# Cleaning calipers *Update*



## ian222 (May 4, 2007)

Ok how can i clean my yellow calipers from the brake dust. I use a brush to try and get in past the wheels but the cleaner doesnt shift the dust. I am using bilberry wheel cleaner to clean the wheels and thought it may work on the calipers.


----------



## UKRPG (Oct 14, 2009)

Ian, Maguiars do"hot wheels" all wheel cleaner. I spray the calipers and wheels with it, leave it 15 seconds and brush over with an angled radiator brush

I then "detail" the calipers if necessary with the same and then get the jet wash on them and they come up literally like new

good on the wheels too!


----------



## ian222 (May 4, 2007)

I did read somewhere else i jet wash is good, i will try cheers Rich


----------



## y3putt (Mar 29, 2008)

Ian..

Best stuff to use is Virasol..its an industrial cleaner ..brings em up a treat..
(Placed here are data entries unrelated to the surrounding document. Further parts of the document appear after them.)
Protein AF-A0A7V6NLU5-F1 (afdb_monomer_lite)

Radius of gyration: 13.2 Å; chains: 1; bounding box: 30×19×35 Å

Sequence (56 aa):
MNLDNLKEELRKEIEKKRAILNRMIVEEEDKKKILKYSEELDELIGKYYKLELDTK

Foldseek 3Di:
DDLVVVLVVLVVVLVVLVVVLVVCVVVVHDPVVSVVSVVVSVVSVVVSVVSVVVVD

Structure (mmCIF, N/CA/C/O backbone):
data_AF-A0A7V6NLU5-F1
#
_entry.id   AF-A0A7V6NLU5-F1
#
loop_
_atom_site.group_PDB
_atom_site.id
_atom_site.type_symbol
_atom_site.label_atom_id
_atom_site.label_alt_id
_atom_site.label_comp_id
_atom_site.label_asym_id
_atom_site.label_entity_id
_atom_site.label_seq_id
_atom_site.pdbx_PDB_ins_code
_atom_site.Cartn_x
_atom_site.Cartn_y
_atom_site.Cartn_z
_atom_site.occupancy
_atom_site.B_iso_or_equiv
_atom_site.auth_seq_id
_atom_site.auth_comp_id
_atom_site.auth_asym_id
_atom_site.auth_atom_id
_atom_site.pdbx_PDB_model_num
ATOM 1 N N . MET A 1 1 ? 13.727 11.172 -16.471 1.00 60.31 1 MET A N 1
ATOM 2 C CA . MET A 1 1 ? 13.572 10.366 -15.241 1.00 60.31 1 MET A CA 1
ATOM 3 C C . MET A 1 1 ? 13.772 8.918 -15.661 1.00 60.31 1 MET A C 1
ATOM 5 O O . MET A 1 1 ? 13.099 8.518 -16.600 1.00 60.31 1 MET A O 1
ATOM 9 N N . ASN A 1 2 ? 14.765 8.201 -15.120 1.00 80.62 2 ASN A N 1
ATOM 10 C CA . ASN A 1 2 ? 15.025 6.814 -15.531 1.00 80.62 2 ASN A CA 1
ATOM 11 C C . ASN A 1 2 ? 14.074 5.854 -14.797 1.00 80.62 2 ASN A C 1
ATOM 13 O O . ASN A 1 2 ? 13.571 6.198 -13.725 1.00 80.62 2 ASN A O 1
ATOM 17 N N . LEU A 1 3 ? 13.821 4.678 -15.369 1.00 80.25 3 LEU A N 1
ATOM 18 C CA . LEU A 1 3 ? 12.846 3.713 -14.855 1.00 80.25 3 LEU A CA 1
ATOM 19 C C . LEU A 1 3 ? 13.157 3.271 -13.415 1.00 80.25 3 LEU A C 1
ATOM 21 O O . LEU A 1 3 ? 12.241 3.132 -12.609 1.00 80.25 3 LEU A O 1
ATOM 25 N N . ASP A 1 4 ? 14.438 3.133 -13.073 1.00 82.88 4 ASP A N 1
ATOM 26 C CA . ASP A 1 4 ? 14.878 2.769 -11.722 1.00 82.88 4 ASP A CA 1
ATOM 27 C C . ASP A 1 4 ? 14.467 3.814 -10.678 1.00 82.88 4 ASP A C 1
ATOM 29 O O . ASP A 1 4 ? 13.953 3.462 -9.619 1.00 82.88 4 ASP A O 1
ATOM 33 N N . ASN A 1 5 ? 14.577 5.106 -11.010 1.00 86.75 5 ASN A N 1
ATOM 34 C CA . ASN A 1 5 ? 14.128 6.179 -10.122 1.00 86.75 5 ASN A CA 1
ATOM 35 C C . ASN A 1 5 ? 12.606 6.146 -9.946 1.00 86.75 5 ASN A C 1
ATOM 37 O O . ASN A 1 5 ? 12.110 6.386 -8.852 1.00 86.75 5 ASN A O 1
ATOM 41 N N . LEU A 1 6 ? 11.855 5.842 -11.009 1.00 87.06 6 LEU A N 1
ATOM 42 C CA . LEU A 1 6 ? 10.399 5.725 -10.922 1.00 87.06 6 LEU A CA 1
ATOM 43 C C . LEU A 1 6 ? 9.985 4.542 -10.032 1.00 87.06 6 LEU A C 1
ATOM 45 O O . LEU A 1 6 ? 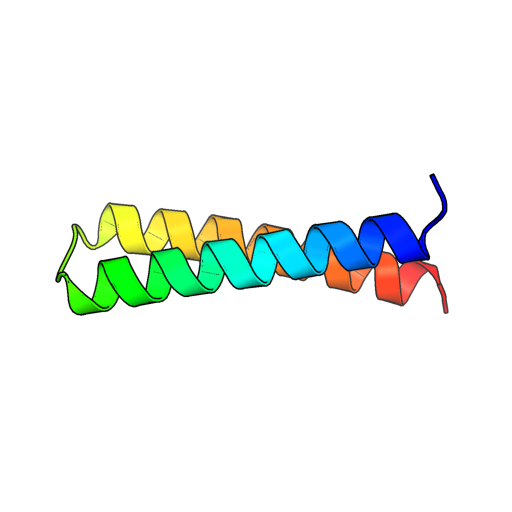9.060 4.676 -9.232 1.00 87.06 6 LEU A O 1
ATOM 49 N N . LYS A 1 7 ? 10.689 3.408 -10.133 1.00 87.25 7 LYS A N 1
ATOM 50 C CA . LYS A 1 7 ? 10.483 2.242 -9.262 1.00 87.25 7 LYS A CA 1
ATOM 51 C C . LYS A 1 7 ? 10.807 2.562 -7.806 1.00 87.25 7 LYS A C 1
ATOM 53 O O . LYS A 1 7 ? 10.046 2.177 -6.920 1.00 87.25 7 LYS A O 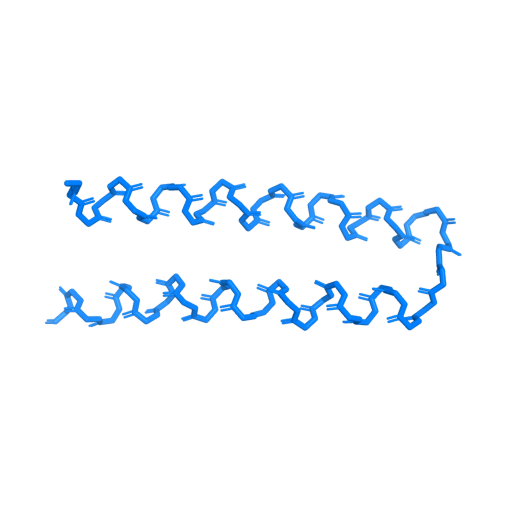1
ATOM 58 N N . GLU A 1 8 ? 11.902 3.273 -7.552 1.00 90.81 8 GLU A N 1
ATOM 59 C CA . GLU A 1 8 ? 12.287 3.670 -6.196 1.00 90.81 8 GLU A CA 1
ATOM 60 C C . GLU A 1 8 ? 11.245 4.600 -5.559 1.00 90.81 8 GLU A C 1
ATOM 62 O O . GLU A 1 8 ? 10.847 4.386 -4.413 1.00 90.81 8 GLU A O 1
ATOM 67 N N . GLU A 1 9 ? 10.742 5.583 -6.307 1.00 91.56 9 GLU A N 1
ATOM 68 C CA . GLU A 1 9 ? 9.698 6.490 -5.820 1.00 91.56 9 GLU A CA 1
ATOM 69 C C . GLU A 1 9 ? 8.384 5.744 -5.544 1.00 91.56 9 GLU A C 1
ATOM 71 O O . GLU A 1 9 ? 7.815 5.889 -4.462 1.00 91.56 9 GLU A O 1
ATOM 76 N N . LEU A 1 10 ? 7.952 4.856 -6.449 1.00 91.62 10 LEU A N 1
ATOM 77 C CA . LEU A 1 10 ? 6.788 3.989 -6.221 1.00 91.62 10 LEU A CA 1
ATOM 78 C C . LEU A 1 10 ? 6.957 3.117 -4.976 1.00 91.62 10 LEU A C 1
ATOM 80 O O . LEU A 1 10 ? 6.023 2.966 -4.191 1.00 91.62 10 LEU A O 1
ATOM 84 N N . ARG A 1 11 ? 8.154 2.566 -4.759 1.00 92.56 11 ARG A N 1
ATOM 85 C CA . ARG A 1 11 ? 8.450 1.774 -3.564 1.00 92.56 11 ARG A CA 1
ATOM 86 C C . ARG A 1 11 ? 8.320 2.610 -2.290 1.00 92.56 11 ARG A C 1
ATOM 88 O O . ARG A 1 11 ? 7.686 2.151 -1.340 1.00 92.56 11 ARG A O 1
ATOM 95 N N . LYS A 1 12 ? 8.863 3.832 -2.271 1.00 94.94 12 LYS A N 1
ATOM 96 C CA . LYS A 1 12 ? 8.725 4.756 -1.129 1.00 94.94 12 LYS A CA 1
ATOM 97 C C . LYS A 1 12 ? 7.262 5.108 -0.864 1.00 94.94 12 LYS A C 1
ATOM 99 O O . LYS A 1 12 ? 6.840 5.138 0.293 1.00 94.94 12 LYS A O 1
ATOM 104 N N . GLU A 1 13 ? 6.476 5.349 -1.912 1.00 94.62 13 GLU A N 1
ATOM 105 C CA . GLU A 1 13 ? 5.041 5.621 -1.781 1.00 94.62 13 GLU A CA 1
ATOM 106 C C . GLU A 1 13 ? 4.279 4.426 -1.198 1.00 94.62 13 GLU A C 1
ATOM 108 O O . GLU A 1 13 ? 3.487 4.602 -0.267 1.00 94.62 13 GLU A O 1
ATOM 113 N N . ILE A 1 14 ? 4.560 3.211 -1.679 1.00 94.94 14 ILE A N 1
ATOM 114 C CA . ILE A 1 14 ? 3.980 1.964 -1.160 1.00 94.94 14 ILE A CA 1
ATOM 115 C C . ILE A 1 14 ? 4.322 1.792 0.323 1.00 94.94 14 ILE A C 1
ATOM 117 O O . ILE A 1 14 ? 3.426 1.548 1.133 1.00 94.94 14 ILE A O 1
ATOM 121 N N . GLU A 1 15 ? 5.590 1.955 0.711 1.00 95.38 15 GLU A N 1
ATOM 122 C CA . GLU A 1 15 ? 6.023 1.821 2.109 1.00 95.38 15 GLU A CA 1
ATOM 123 C C . GLU A 1 15 ? 5.347 2.854 3.018 1.00 95.38 15 GLU A C 1
ATOM 125 O O . GLU A 1 15 ? 4.813 2.501 4.075 1.00 95.38 15 GLU A O 1
ATOM 130 N N . LYS A 1 16 ? 5.280 4.117 2.582 1.00 95.62 16 LYS A N 1
ATOM 131 C CA . LYS A 1 16 ? 4.598 5.186 3.321 1.00 95.62 16 LYS A CA 1
ATOM 132 C C . LYS A 1 16 ? 3.111 4.883 3.499 1.00 95.62 16 LYS A C 1
ATOM 134 O O . LYS A 1 16 ? 2.576 5.023 4.600 1.00 95.62 16 LYS A O 1
ATOM 139 N N . LYS A 1 17 ? 2.433 4.455 2.434 1.00 94.62 17 LYS A N 1
ATOM 140 C CA . LYS A 1 17 ? 0.994 4.175 2.463 1.00 94.62 17 LYS A CA 1
ATOM 141 C C . LYS A 1 17 ? 0.673 2.928 3.285 1.00 94.62 17 LYS A C 1
ATOM 143 O O . LYS A 1 17 ? -0.301 2.939 4.033 1.00 94.62 17 LYS A O 1
ATOM 148 N N . ARG A 1 18 ? 1.539 1.911 3.249 1.00 94.62 18 ARG A N 1
ATOM 149 C CA . ARG A 1 18 ? 1.465 0.730 4.121 1.00 94.62 18 ARG A CA 1
ATOM 150 C C . ARG A 1 18 ? 1.618 1.098 5.597 1.00 94.62 18 ARG A C 1
ATOM 152 O O . ARG A 1 18 ? 0.860 0.597 6.422 1.00 94.62 18 ARG A O 1
ATOM 159 N N . ALA A 1 19 ? 2.545 1.995 5.934 1.00 95.31 19 ALA A N 1
ATOM 160 C CA . ALA A 1 19 ? 2.703 2.481 7.305 1.00 95.31 19 ALA A CA 1
ATOM 161 C C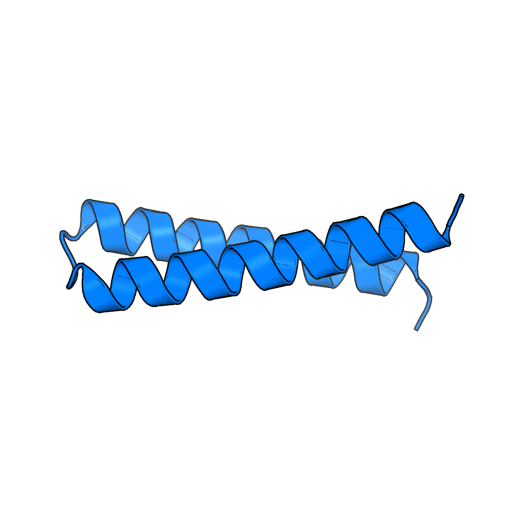 . ALA A 1 19 ? 1.451 3.228 7.801 1.00 95.31 19 ALA A C 1
ATOM 163 O O . ALA A 1 19 ? 1.010 3.000 8.927 1.00 95.31 19 ALA A O 1
ATOM 164 N N . ILE A 1 20 ? 0.846 4.065 6.950 1.00 94.31 20 ILE A N 1
ATOM 165 C CA . ILE A 1 20 ? -0.410 4.766 7.265 1.00 94.31 20 ILE A CA 1
ATOM 166 C C . ILE A 1 20 ? -1.553 3.767 7.464 1.00 94.31 20 ILE A C 1
ATOM 168 O O . ILE A 1 20 ? -2.238 3.838 8.477 1.00 94.31 20 ILE A O 1
ATOM 172 N N . LEU A 1 21 ? -1.725 2.803 6.555 1.00 93.00 21 LEU A N 1
ATOM 173 C CA . LEU A 1 21 ? -2.770 1.781 6.668 1.00 93.00 21 LEU A CA 1
ATOM 174 C C . LEU A 1 21 ? -2.630 0.967 7.963 1.00 93.00 21 LEU A C 1
ATOM 176 O O . LEU A 1 21 ? -3.608 0.782 8.681 1.00 93.00 21 LEU A O 1
ATOM 180 N N . ASN A 1 22 ? -1.411 0.538 8.300 1.00 92.69 22 ASN A N 1
ATOM 181 C CA . ASN A 1 22 ? -1.147 -0.170 9.554 1.00 92.69 22 ASN A CA 1
ATOM 182 C C . ASN A 1 22 ? -1.523 0.679 10.771 1.00 92.69 22 ASN A C 1
ATOM 184 O O . ASN A 1 22 ? -2.121 0.170 11.715 1.00 92.69 22 ASN A O 1
ATOM 188 N N . ARG A 1 23 ? -1.202 1.975 10.744 1.00 94.75 23 ARG A N 1
ATOM 189 C CA . ARG A 1 23 ? -1.580 2.903 11.809 1.00 94.75 23 ARG A CA 1
ATOM 190 C C . ARG A 1 23 ? -3.098 3.041 11.928 1.00 94.75 23 ARG A C 1
ATOM 192 O O . ARG A 1 23 ? -3.602 2.946 13.037 1.00 94.75 23 ARG A O 1
ATOM 199 N N . MET A 1 24 ? -3.815 3.179 10.813 1.00 92.75 24 MET A N 1
ATOM 200 C CA . MET A 1 24 ? -5.283 3.240 10.805 1.00 92.75 24 MET A CA 1
ATOM 201 C C . MET A 1 24 ? -5.912 1.976 11.407 1.00 92.75 24 MET A C 1
ATOM 203 O O . MET A 1 24 ? -6.901 2.067 12.126 1.00 92.75 24 MET A O 1
ATOM 207 N N . ILE A 1 25 ? -5.325 0.801 11.149 1.00 91.00 25 ILE A N 1
ATOM 208 C CA . ILE A 1 25 ? -5.769 -0.467 11.748 1.00 91.00 25 ILE A CA 1
ATOM 209 C C . ILE A 1 25 ? -5.548 -0.462 13.267 1.00 91.00 25 ILE A C 1
ATOM 211 O O . ILE A 1 25 ? -6.440 -0.870 14.005 1.00 91.00 25 ILE A O 1
ATOM 215 N N . VAL A 1 26 ? -4.383 -0.000 13.735 1.00 93.88 26 VAL A N 1
ATOM 216 C CA . VAL A 1 26 ? -4.059 0.074 15.174 1.00 93.88 26 VAL A CA 1
ATOM 217 C C . VAL A 1 26 ? -4.923 1.105 15.904 1.00 93.88 26 VAL A C 1
ATOM 219 O O . VAL A 1 26 ? -5.320 0.866 17.039 1.00 93.88 26 VAL A O 1
ATOM 222 N N . GLU A 1 27 ? -5.224 2.234 15.266 1.00 93.81 27 GLU A N 1
ATOM 223 C CA . GLU A 1 27 ? -6.064 3.303 15.823 1.00 93.81 27 GLU A CA 1
ATOM 224 C C . GLU A 1 27 ? -7.573 3.002 15.704 1.00 93.81 27 GLU A C 1
ATOM 226 O O . GLU A 1 27 ? -8.389 3.859 16.035 1.00 93.81 27 GLU A O 1
ATOM 231 N N . GLU A 1 28 ? -7.945 1.797 15.247 1.00 87.69 28 GLU A N 1
ATOM 232 C CA . GLU A 1 28 ? -9.330 1.358 15.019 1.00 87.69 28 GLU A CA 1
ATOM 233 C C . GLU A 1 28 ? -10.152 2.369 14.196 1.00 87.69 28 GLU A C 1
ATOM 235 O O . GLU A 1 28 ? -11.339 2.601 14.445 1.00 87.69 28 GLU A O 1
ATOM 240 N N . GLU A 1 29 ? -9.518 2.975 13.185 1.00 87.44 29 GLU A N 1
ATOM 241 C CA . GLU A 1 29 ? -10.192 3.892 12.271 1.00 87.44 29 GLU A CA 1
ATOM 242 C C . GLU A 1 29 ? -11.345 3.212 11.517 1.00 87.44 29 GLU A C 1
ATOM 244 O O . GLU A 1 29 ? -11.486 1.988 11.446 1.00 87.44 29 GLU A O 1
ATOM 249 N N . ASP A 1 30 ? -12.194 4.039 10.908 1.00 93.81 30 ASP A N 1
ATOM 250 C CA . ASP A 1 30 ? -13.359 3.574 10.167 1.00 93.81 30 ASP A CA 1
ATOM 251 C C . ASP A 1 30 ? -12.987 2.510 9.115 1.00 93.81 30 ASP A C 1
ATOM 253 O O . ASP A 1 30 ? -12.163 2.727 8.220 1.00 93.81 30 ASP A O 1
ATOM 257 N N . LYS A 1 31 ? -13.652 1.352 9.193 1.00 91.44 31 LYS A N 1
ATOM 258 C CA . LYS A 1 31 ? -13.376 0.196 8.328 1.00 91.44 31 LYS A CA 1
ATOM 259 C C . LYS A 1 31 ? -13.532 0.502 6.837 1.00 91.44 31 LYS A C 1
ATOM 261 O O . LYS A 1 31 ? -12.827 -0.101 6.033 1.00 91.44 31 LYS A O 1
ATOM 266 N N . LYS A 1 32 ? -14.416 1.428 6.443 1.00 93.81 32 LYS A N 1
ATOM 267 C CA . LYS A 1 32 ? -14.559 1.838 5.035 1.00 93.81 32 LYS A CA 1
ATOM 268 C C . LYS A 1 32 ? -13.366 2.672 4.588 1.00 93.81 32 LYS A C 1
ATOM 270 O O . LYS A 1 32 ? -12.914 2.512 3.457 1.00 93.81 32 LYS A O 1
ATOM 275 N N . LYS A 1 33 ? -12.834 3.534 5.461 1.00 92.31 33 LYS A N 1
ATOM 276 C CA . LYS A 1 33 ? -11.596 4.270 5.170 1.00 92.31 33 LYS A CA 1
ATOM 277 C C . LYS A 1 33 ? -10.405 3.327 5.046 1.00 92.31 33 LYS A C 1
ATOM 279 O O . LYS A 1 33 ? -9.650 3.463 4.090 1.00 92.31 33 LYS A O 1
ATOM 284 N N . ILE A 1 34 ? -10.272 2.368 5.966 1.00 93.50 34 ILE A N 1
ATOM 285 C CA . ILE A 1 34 ? -9.225 1.333 5.923 1.00 93.50 34 ILE A CA 1
ATOM 286 C C . ILE A 1 34 ? -9.316 0.545 4.612 1.00 93.50 34 ILE A C 1
ATOM 288 O O . ILE A 1 34 ? -8.311 0.397 3.921 1.00 93.50 34 ILE A O 1
ATOM 292 N N . LEU A 1 35 ? -10.521 0.100 4.236 1.00 94.31 35 LEU A N 1
ATOM 293 C CA . LEU A 1 35 ? -10.749 -0.639 2.994 1.00 94.31 35 LEU A CA 1
ATOM 294 C C . LEU A 1 35 ? -10.319 0.170 1.767 1.00 94.31 35 LEU A C 1
ATOM 296 O O . LEU A 1 35 ? -9.500 -0.306 0.986 1.00 94.31 35 LEU A O 1
ATOM 300 N N . LYS A 1 36 ? -10.782 1.419 1.649 1.00 94.62 36 LYS A N 1
ATOM 301 C CA . LYS A 1 36 ? -10.391 2.303 0.544 1.00 94.62 36 LYS A CA 1
ATOM 302 C C . LYS A 1 36 ? -8.873 2.503 0.483 1.00 94.62 36 LYS A C 1
ATOM 304 O O . LYS A 1 36 ? -8.272 2.475 -0.588 1.00 94.62 36 LYS A O 1
ATOM 309 N N . TYR A 1 37 ? -8.233 2.687 1.639 1.00 93.56 37 TYR A N 1
ATOM 310 C CA . TYR A 1 37 ? -6.782 2.846 1.701 1.00 93.56 37 TYR A CA 1
ATOM 311 C C . TYR A 1 37 ? -6.032 1.586 1.261 1.00 93.56 37 TYR A C 1
ATOM 313 O O . TYR A 1 37 ? -4.961 1.715 0.660 1.00 93.56 37 TYR A O 1
ATOM 321 N N . SER A 1 38 ? -6.581 0.405 1.558 1.00 93.50 38 SER A N 1
ATOM 322 C CA . SER A 1 38 ? -6.053 -0.888 1.123 1.00 93.50 38 SER A CA 1
ATOM 323 C C . SER A 1 38 ? -6.162 -1.061 -0.390 1.00 93.50 38 SER A C 1
ATOM 325 O O . SER A 1 38 ? -5.175 -1.424 -1.017 1.00 93.50 38 SER A O 1
ATOM 327 N N . GLU A 1 39 ? -7.312 -0.742 -0.989 1.00 96.19 39 GLU A N 1
ATOM 328 C CA . GLU A 1 39 ? -7.520 -0.834 -2.445 1.00 96.19 39 GLU A CA 1
ATOM 329 C C . GLU A 1 39 ? -6.530 0.056 -3.208 1.00 96.19 39 GLU A C 1
ATOM 331 O O . GLU A 1 39 ? -5.833 -0.386 -4.118 1.00 96.19 39 GLU A O 1
ATOM 336 N N . GLU A 1 40 ? -6.379 1.305 -2.773 1.00 95.00 40 GLU A N 1
ATOM 337 C CA . GLU A 1 40 ? -5.407 2.234 -3.353 1.00 95.00 40 GLU A CA 1
ATOM 338 C C . GLU A 1 40 ? -3.942 1.776 -3.145 1.00 95.00 40 GLU A C 1
ATOM 340 O O . GLU A 1 40 ? -3.069 2.116 -3.943 1.00 95.00 40 GLU A O 1
ATOM 345 N N . LEU A 1 41 ? -3.633 1.053 -2.057 1.00 94.81 41 LEU A N 1
ATOM 346 C CA . LEU A 1 41 ? -2.299 0.472 -1.847 1.00 94.81 41 LEU A CA 1
ATOM 347 C C . LEU A 1 41 ? -2.041 -0.670 -2.840 1.00 94.81 41 LEU A C 1
ATOM 349 O O . LEU A 1 41 ? -0.966 -0.714 -3.442 1.00 94.81 41 LEU A O 1
ATOM 353 N N . ASP A 1 42 ? -3.028 -1.538 -3.057 1.00 94.62 42 ASP A N 1
ATOM 354 C CA . ASP A 1 42 ? -2.957 -2.616 -4.048 1.00 94.62 42 ASP A CA 1
ATOM 355 C C . ASP A 1 42 ? -2.778 -2.071 -5.470 1.00 94.62 42 ASP A C 1
ATOM 357 O O . ASP A 1 42 ? -1.985 -2.610 -6.244 1.00 94.62 42 ASP A O 1
ATOM 361 N N . GLU A 1 43 ? -3.427 -0.956 -5.817 1.00 95.00 43 GLU A N 1
ATOM 362 C CA . GLU A 1 43 ? -3.213 -0.295 -7.109 1.00 95.00 43 GLU A CA 1
ATOM 363 C C . GLU A 1 43 ? -1.765 0.178 -7.304 1.00 95.00 43 GLU A C 1
ATOM 365 O O . GLU A 1 43 ? -1.203 0.019 -8.393 1.00 95.00 43 GLU A O 1
ATOM 370 N N . LEU A 1 44 ? -1.142 0.755 -6.269 1.00 92.62 44 LEU A N 1
ATOM 371 C CA . LEU A 1 44 ? 0.261 1.188 -6.327 1.00 92.62 44 LEU A CA 1
ATOM 372 C C . LEU A 1 44 ? 1.205 -0.004 -6.483 1.00 92.62 44 LEU A C 1
ATOM 374 O O . LEU A 1 44 ? 2.115 0.034 -7.314 1.00 92.62 44 LEU A O 1
ATOM 378 N N . ILE A 1 45 ? 0.954 -1.082 -5.742 1.00 92.31 45 ILE A N 1
ATOM 379 C CA . ILE A 1 45 ? 1.705 -2.335 -5.860 1.00 92.31 45 ILE A CA 1
ATOM 380 C C . ILE A 1 45 ? 1.551 -2.914 -7.274 1.00 92.31 45 ILE A C 1
ATOM 382 O O . ILE A 1 45 ? 2.538 -3.293 -7.905 1.00 92.31 45 ILE A O 1
ATOM 386 N N . GLY A 1 46 ? 0.334 -2.910 -7.822 1.00 93.44 46 GLY A N 1
ATOM 387 C CA . GLY A 1 46 ? 0.063 -3.345 -9.190 1.00 93.44 46 GLY A CA 1
ATOM 388 C C . GLY A 1 46 ? 0.820 -2.523 -10.236 1.00 93.44 46 GLY A C 1
AT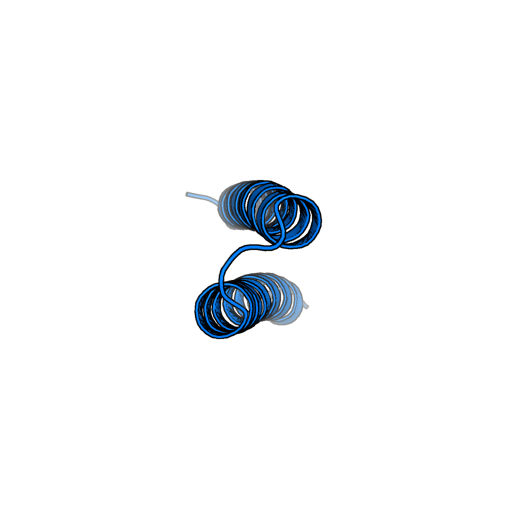OM 389 O O . GLY A 1 46 ? 1.370 -3.090 -11.181 1.00 93.44 46 GLY A O 1
ATOM 390 N N . LYS A 1 47 ? 0.908 -1.197 -10.062 1.00 90.62 47 LYS A N 1
ATOM 391 C CA . LYS A 1 47 ? 1.723 -0.322 -10.926 1.00 90.62 47 LYS A CA 1
ATOM 392 C C . LYS A 1 47 ? 3.209 -0.665 -10.832 1.00 90.62 47 LYS A C 1
ATOM 394 O O . LYS A 1 47 ? 3.857 -0.779 -11.868 1.00 90.62 47 LYS A O 1
ATOM 399 N N . TYR A 1 48 ? 3.727 -0.882 -9.623 1.00 90.75 48 TYR A N 1
ATOM 400 C CA . TYR A 1 48 ? 5.120 -1.280 -9.411 1.00 90.75 48 TYR A CA 1
ATOM 401 C C . TYR A 1 48 ? 5.454 -2.593 -10.139 1.00 90.75 48 TYR A C 1
ATOM 403 O O . TYR A 1 48 ? 6.421 -2.646 -10.896 1.00 90.75 48 TYR A O 1
ATOM 411 N N . TYR A 1 49 ? 4.619 -3.627 -9.994 1.00 87.62 49 TYR A N 1
ATOM 412 C CA . TYR A 1 49 ? 4.852 -4.914 -10.659 1.00 87.62 49 TYR A CA 1
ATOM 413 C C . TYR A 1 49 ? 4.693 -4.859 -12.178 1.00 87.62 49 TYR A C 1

Look on E-Bay for it...cleans just about anything...

But...don't use it on your teeth... :lol:

When I eventually get my spacers..they should be here by weekend.. I will be doing mine.. you're quite entitled to come and do yours as well..

Mark..


----------



## KentishTT (Jun 28, 2007)

I think you are using acid based cleaner; it's quick and easy and lazy but don't as you'll screw up the paint finish.


----------



## dooka (Apr 28, 2006)

Have you tried your bilberry neat..

I think virosol is just a citrus degreaser, feel free to correct me if I'm wrong..

Try taking your wheels off, use neat bilberry, use a stiffer brush and a good jet wash down..

Megs wheel brightner is a good wheel cleaner, I use for the more stubborn wheel..


----------



## ian222 (May 4, 2007)

Cheers guys i will look into it all after i have tried the jet wash as that seems the cheapest idea.


----------



## dooka (Apr 28, 2006)

it doesn't cost anything to take your wheels off, only time..

Actually maybe it does, as they do say time is money..


----------



## ScoobyTT (Aug 24, 2009)

dooka said:


> Have you tried your bilberry neat..


I used diluted Bilberry to get the worst off and get them back to form (I have Magnetic Ride painted calipers - lovely shade ). Now I find Johnson's Baby Bath keeps them looking great without needing to use anything harsher.


----------



## ian222 (May 4, 2007)

I just have a bit that i cant shift right by the bleed nipple.


----------



## ScoobyTT (Aug 24, 2009)

The what now?


----------



## dooka (Apr 28, 2006)

ScoobyTT said:


> The what now?


The brake boob..


----------



## ScoobyTT (Aug 24, 2009)

Can't say I've seen one of those, and I'm SURE I'd have noticed if I had


----------



## dooka (Apr 28, 2006)

Some are big, some are small, some are after market, some are original..


----------



## ian222 (May 4, 2007)

Ok tried the jet wash and it didnt work, didnt shift any of the dirt. I will take the wheels off on Sat and see if i can clean them by hand.


----------